Try it
Within the records below, reproduce without change the lines from the line that has "ATOM 104 C C" through the line that has "ATOM 125 O O", and only those.

Information supplied
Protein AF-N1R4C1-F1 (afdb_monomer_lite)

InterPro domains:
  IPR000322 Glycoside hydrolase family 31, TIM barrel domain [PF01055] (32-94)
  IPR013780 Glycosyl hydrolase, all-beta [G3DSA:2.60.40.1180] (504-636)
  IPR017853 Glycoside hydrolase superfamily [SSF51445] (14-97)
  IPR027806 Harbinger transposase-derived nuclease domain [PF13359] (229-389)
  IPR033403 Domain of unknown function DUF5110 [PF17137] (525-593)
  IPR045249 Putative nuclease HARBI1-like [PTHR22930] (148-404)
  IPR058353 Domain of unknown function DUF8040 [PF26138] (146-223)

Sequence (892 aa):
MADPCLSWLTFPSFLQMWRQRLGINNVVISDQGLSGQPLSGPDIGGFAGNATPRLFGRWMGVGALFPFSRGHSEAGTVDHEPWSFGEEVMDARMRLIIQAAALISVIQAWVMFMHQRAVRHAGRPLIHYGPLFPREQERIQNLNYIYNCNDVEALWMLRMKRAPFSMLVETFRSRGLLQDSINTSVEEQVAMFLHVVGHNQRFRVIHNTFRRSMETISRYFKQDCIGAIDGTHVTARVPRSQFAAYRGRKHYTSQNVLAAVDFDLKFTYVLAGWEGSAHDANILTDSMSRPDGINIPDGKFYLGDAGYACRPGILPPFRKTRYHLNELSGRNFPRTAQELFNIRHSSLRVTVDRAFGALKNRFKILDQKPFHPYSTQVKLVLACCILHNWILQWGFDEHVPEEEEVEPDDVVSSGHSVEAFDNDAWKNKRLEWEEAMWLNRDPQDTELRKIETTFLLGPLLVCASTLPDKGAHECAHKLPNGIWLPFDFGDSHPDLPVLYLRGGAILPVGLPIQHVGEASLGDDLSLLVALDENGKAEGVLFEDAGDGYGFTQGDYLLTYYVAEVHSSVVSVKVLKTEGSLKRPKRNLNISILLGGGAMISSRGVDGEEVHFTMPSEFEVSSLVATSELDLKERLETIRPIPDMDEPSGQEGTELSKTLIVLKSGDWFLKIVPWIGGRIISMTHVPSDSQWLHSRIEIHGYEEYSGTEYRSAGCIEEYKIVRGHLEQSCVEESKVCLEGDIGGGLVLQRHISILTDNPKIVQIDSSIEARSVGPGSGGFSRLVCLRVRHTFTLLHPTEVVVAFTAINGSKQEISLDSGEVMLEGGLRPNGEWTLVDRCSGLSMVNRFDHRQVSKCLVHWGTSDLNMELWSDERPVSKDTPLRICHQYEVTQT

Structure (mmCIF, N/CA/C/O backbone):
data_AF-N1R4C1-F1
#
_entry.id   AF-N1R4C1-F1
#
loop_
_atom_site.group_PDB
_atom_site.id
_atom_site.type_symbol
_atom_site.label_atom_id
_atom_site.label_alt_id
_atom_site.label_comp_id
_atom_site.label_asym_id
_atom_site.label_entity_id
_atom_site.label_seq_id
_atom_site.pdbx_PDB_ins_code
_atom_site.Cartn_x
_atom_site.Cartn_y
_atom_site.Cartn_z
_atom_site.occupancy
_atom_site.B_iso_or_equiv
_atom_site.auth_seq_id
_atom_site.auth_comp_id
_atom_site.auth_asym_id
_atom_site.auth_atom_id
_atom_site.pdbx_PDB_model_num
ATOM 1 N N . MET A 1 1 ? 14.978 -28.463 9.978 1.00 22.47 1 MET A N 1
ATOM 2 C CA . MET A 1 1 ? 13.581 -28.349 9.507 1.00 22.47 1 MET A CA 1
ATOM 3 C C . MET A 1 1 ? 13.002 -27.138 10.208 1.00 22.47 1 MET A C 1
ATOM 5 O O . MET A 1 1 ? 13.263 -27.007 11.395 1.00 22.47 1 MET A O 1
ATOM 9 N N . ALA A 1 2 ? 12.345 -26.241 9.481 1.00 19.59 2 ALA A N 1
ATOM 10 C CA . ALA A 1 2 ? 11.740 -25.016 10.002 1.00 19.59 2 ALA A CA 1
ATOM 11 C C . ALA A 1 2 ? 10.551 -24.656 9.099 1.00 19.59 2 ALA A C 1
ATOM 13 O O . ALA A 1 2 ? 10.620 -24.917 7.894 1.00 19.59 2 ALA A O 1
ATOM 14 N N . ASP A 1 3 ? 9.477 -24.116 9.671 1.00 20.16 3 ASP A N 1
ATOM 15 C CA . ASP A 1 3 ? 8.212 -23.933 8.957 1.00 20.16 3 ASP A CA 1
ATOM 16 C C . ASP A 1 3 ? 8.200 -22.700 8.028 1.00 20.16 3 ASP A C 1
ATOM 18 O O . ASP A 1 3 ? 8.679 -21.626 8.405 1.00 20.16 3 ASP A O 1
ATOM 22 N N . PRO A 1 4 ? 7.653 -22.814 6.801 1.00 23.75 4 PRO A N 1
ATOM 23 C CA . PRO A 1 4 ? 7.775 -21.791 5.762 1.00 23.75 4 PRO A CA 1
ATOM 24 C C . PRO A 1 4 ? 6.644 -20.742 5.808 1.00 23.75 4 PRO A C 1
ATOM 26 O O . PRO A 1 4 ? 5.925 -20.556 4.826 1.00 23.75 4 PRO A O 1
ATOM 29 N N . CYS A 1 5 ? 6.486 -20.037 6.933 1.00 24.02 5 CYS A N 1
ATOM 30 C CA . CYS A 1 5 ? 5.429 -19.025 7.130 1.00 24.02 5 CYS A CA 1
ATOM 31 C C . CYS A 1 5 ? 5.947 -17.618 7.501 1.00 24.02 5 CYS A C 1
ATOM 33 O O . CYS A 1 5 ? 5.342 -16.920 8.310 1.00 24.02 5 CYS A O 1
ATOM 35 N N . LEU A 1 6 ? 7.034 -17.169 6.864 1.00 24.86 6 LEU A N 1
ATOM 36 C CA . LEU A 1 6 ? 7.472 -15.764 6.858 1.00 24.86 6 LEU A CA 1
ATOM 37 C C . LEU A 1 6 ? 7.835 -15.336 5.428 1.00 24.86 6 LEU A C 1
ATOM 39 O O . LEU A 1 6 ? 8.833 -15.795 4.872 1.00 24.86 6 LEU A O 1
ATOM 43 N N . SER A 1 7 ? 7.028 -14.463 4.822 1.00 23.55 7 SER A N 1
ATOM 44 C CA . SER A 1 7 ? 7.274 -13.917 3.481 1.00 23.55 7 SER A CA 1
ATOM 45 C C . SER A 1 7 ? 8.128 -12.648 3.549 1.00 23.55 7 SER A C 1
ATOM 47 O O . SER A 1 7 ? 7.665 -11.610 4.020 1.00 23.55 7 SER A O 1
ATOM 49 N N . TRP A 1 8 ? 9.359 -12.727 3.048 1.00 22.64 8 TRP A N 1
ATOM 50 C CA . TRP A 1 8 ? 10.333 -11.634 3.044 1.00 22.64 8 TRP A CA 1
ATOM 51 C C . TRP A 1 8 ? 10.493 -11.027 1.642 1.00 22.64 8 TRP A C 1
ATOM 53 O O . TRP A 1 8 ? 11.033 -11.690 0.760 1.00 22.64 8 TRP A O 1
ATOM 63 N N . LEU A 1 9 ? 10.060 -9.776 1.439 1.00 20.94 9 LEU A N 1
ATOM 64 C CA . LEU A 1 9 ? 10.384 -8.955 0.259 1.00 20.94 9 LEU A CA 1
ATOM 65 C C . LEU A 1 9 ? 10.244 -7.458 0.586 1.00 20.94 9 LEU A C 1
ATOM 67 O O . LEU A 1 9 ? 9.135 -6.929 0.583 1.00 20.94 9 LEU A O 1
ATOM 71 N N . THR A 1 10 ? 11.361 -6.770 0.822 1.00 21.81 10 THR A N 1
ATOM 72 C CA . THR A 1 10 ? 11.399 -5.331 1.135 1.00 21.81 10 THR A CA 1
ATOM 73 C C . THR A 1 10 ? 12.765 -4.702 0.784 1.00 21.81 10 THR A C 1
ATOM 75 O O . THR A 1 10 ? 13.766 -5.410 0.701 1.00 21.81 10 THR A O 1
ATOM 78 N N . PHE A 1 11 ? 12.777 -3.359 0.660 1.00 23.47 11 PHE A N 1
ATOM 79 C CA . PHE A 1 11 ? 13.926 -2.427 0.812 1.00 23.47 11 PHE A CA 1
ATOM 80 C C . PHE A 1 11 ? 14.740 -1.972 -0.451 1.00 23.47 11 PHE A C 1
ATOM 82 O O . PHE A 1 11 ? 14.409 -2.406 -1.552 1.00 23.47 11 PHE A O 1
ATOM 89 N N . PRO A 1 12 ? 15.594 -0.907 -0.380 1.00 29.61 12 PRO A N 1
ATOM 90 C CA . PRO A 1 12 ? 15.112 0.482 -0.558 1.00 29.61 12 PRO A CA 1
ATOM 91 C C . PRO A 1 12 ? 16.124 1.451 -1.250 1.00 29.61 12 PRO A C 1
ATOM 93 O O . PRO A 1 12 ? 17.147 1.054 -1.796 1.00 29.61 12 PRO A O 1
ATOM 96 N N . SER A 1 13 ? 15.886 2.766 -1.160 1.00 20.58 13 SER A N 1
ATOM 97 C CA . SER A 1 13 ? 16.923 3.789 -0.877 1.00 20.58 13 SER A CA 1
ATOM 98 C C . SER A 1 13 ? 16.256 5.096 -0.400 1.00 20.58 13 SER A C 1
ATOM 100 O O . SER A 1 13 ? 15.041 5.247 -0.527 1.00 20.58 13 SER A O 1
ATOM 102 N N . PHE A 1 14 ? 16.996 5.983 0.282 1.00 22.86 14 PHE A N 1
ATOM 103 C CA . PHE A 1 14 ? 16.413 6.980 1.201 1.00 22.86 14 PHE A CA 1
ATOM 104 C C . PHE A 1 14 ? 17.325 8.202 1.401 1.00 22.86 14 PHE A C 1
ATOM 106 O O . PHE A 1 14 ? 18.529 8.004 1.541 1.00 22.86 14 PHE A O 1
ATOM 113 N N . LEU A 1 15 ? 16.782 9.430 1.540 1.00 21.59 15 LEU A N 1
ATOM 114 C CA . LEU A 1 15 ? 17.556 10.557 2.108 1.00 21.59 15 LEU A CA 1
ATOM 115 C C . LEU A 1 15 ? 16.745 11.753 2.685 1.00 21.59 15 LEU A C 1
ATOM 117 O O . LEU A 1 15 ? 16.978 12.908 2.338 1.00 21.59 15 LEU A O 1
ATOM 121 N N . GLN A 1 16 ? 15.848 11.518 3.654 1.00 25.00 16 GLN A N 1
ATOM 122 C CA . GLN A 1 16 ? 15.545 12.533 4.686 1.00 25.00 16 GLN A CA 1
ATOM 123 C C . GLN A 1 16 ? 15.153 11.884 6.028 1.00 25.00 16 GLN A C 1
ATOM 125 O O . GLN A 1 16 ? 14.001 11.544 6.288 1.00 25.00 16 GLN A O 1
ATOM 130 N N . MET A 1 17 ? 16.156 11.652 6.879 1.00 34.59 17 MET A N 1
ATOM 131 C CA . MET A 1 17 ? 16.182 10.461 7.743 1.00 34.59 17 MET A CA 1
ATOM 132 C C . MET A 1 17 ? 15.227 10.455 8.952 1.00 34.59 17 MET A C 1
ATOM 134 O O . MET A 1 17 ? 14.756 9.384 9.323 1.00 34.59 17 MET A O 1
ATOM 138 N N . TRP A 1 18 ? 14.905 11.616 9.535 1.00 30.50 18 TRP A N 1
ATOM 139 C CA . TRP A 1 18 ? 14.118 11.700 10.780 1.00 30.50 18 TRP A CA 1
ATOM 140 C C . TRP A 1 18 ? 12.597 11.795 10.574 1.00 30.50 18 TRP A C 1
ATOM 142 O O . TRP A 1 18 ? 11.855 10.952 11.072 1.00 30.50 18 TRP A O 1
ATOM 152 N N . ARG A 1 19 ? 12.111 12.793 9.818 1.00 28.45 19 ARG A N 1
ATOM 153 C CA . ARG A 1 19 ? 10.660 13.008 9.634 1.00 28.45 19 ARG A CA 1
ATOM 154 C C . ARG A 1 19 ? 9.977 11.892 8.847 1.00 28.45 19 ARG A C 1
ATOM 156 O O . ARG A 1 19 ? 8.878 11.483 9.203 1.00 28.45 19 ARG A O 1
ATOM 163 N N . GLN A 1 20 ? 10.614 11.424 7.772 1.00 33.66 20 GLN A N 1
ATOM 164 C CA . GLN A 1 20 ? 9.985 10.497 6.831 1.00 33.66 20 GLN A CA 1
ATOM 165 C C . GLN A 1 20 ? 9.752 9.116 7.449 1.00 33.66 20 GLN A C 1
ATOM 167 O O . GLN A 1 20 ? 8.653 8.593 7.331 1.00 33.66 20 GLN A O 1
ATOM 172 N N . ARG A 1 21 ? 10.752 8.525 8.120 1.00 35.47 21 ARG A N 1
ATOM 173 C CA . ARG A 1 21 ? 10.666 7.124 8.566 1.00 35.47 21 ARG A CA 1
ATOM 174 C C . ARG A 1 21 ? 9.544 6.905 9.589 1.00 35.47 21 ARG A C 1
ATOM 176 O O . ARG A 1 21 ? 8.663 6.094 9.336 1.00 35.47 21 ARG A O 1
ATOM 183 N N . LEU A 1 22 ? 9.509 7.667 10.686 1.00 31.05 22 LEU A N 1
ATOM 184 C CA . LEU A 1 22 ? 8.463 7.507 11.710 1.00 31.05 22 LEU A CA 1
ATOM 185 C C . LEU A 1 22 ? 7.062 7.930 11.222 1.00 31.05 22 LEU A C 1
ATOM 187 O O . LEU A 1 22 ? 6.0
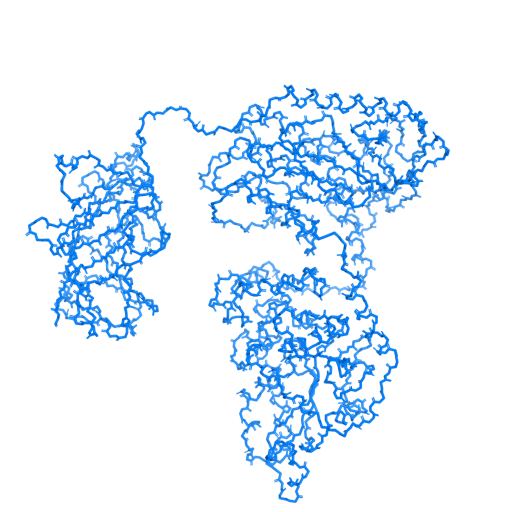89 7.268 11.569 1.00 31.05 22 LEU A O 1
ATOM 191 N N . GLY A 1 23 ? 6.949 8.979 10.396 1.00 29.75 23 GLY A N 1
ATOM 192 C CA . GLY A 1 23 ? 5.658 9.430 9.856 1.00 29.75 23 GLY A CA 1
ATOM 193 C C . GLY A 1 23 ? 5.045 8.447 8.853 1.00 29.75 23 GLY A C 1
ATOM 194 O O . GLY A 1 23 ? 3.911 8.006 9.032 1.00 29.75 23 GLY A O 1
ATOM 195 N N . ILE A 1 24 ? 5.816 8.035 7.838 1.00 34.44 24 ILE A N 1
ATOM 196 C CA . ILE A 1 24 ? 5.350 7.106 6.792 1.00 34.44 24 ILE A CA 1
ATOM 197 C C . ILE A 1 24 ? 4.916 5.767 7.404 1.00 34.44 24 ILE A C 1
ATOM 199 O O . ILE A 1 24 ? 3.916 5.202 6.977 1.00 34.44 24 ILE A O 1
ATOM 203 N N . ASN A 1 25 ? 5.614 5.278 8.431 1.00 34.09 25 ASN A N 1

Result of this task
ATOM 104 C C . PHE A 1 14 ? 17.325 8.202 1.401 1.00 22.86 14 PHE A C 1
ATOM 106 O O . PHE A 1 14 ? 18.529 8.004 1.541 1.00 22.86 14 PHE A O 1
ATOM 113 N N . LEU A 1 15 ? 16.782 9.430 1.540 1.00 21.59 15 LEU A N 1
ATOM 114 C CA . LEU A 1 15 ? 17.556 10.557 2.108 1.00 21.59 15 LEU A CA 1
ATOM 115 C C . LEU A 1 15 ? 16.745 11.753 2.685 1.00 21.59 15 LEU A C 1
ATOM 117 O O . LEU A 1 15 ? 16.978 12.908 2.338 1.00 21.59 15 LEU A O 1
ATOM 121 N N . GLN A 1 16 ? 15.848 11.518 3.654 1.00 25.00 16 GLN A N 1
ATOM 122 C CA . GLN A 1 16 ? 15.545 12.533 4.686 1.00 25.00 16 GLN A CA 1
ATOM 123 C C . GLN A 1 16 ? 15.153 11.884 6.028 1.00 25.00 16 GLN A C 1
ATOM 125 O O . GLN A 1 16 ? 14.001 11.544 6.288 1.00 25.00 16 GLN A O 1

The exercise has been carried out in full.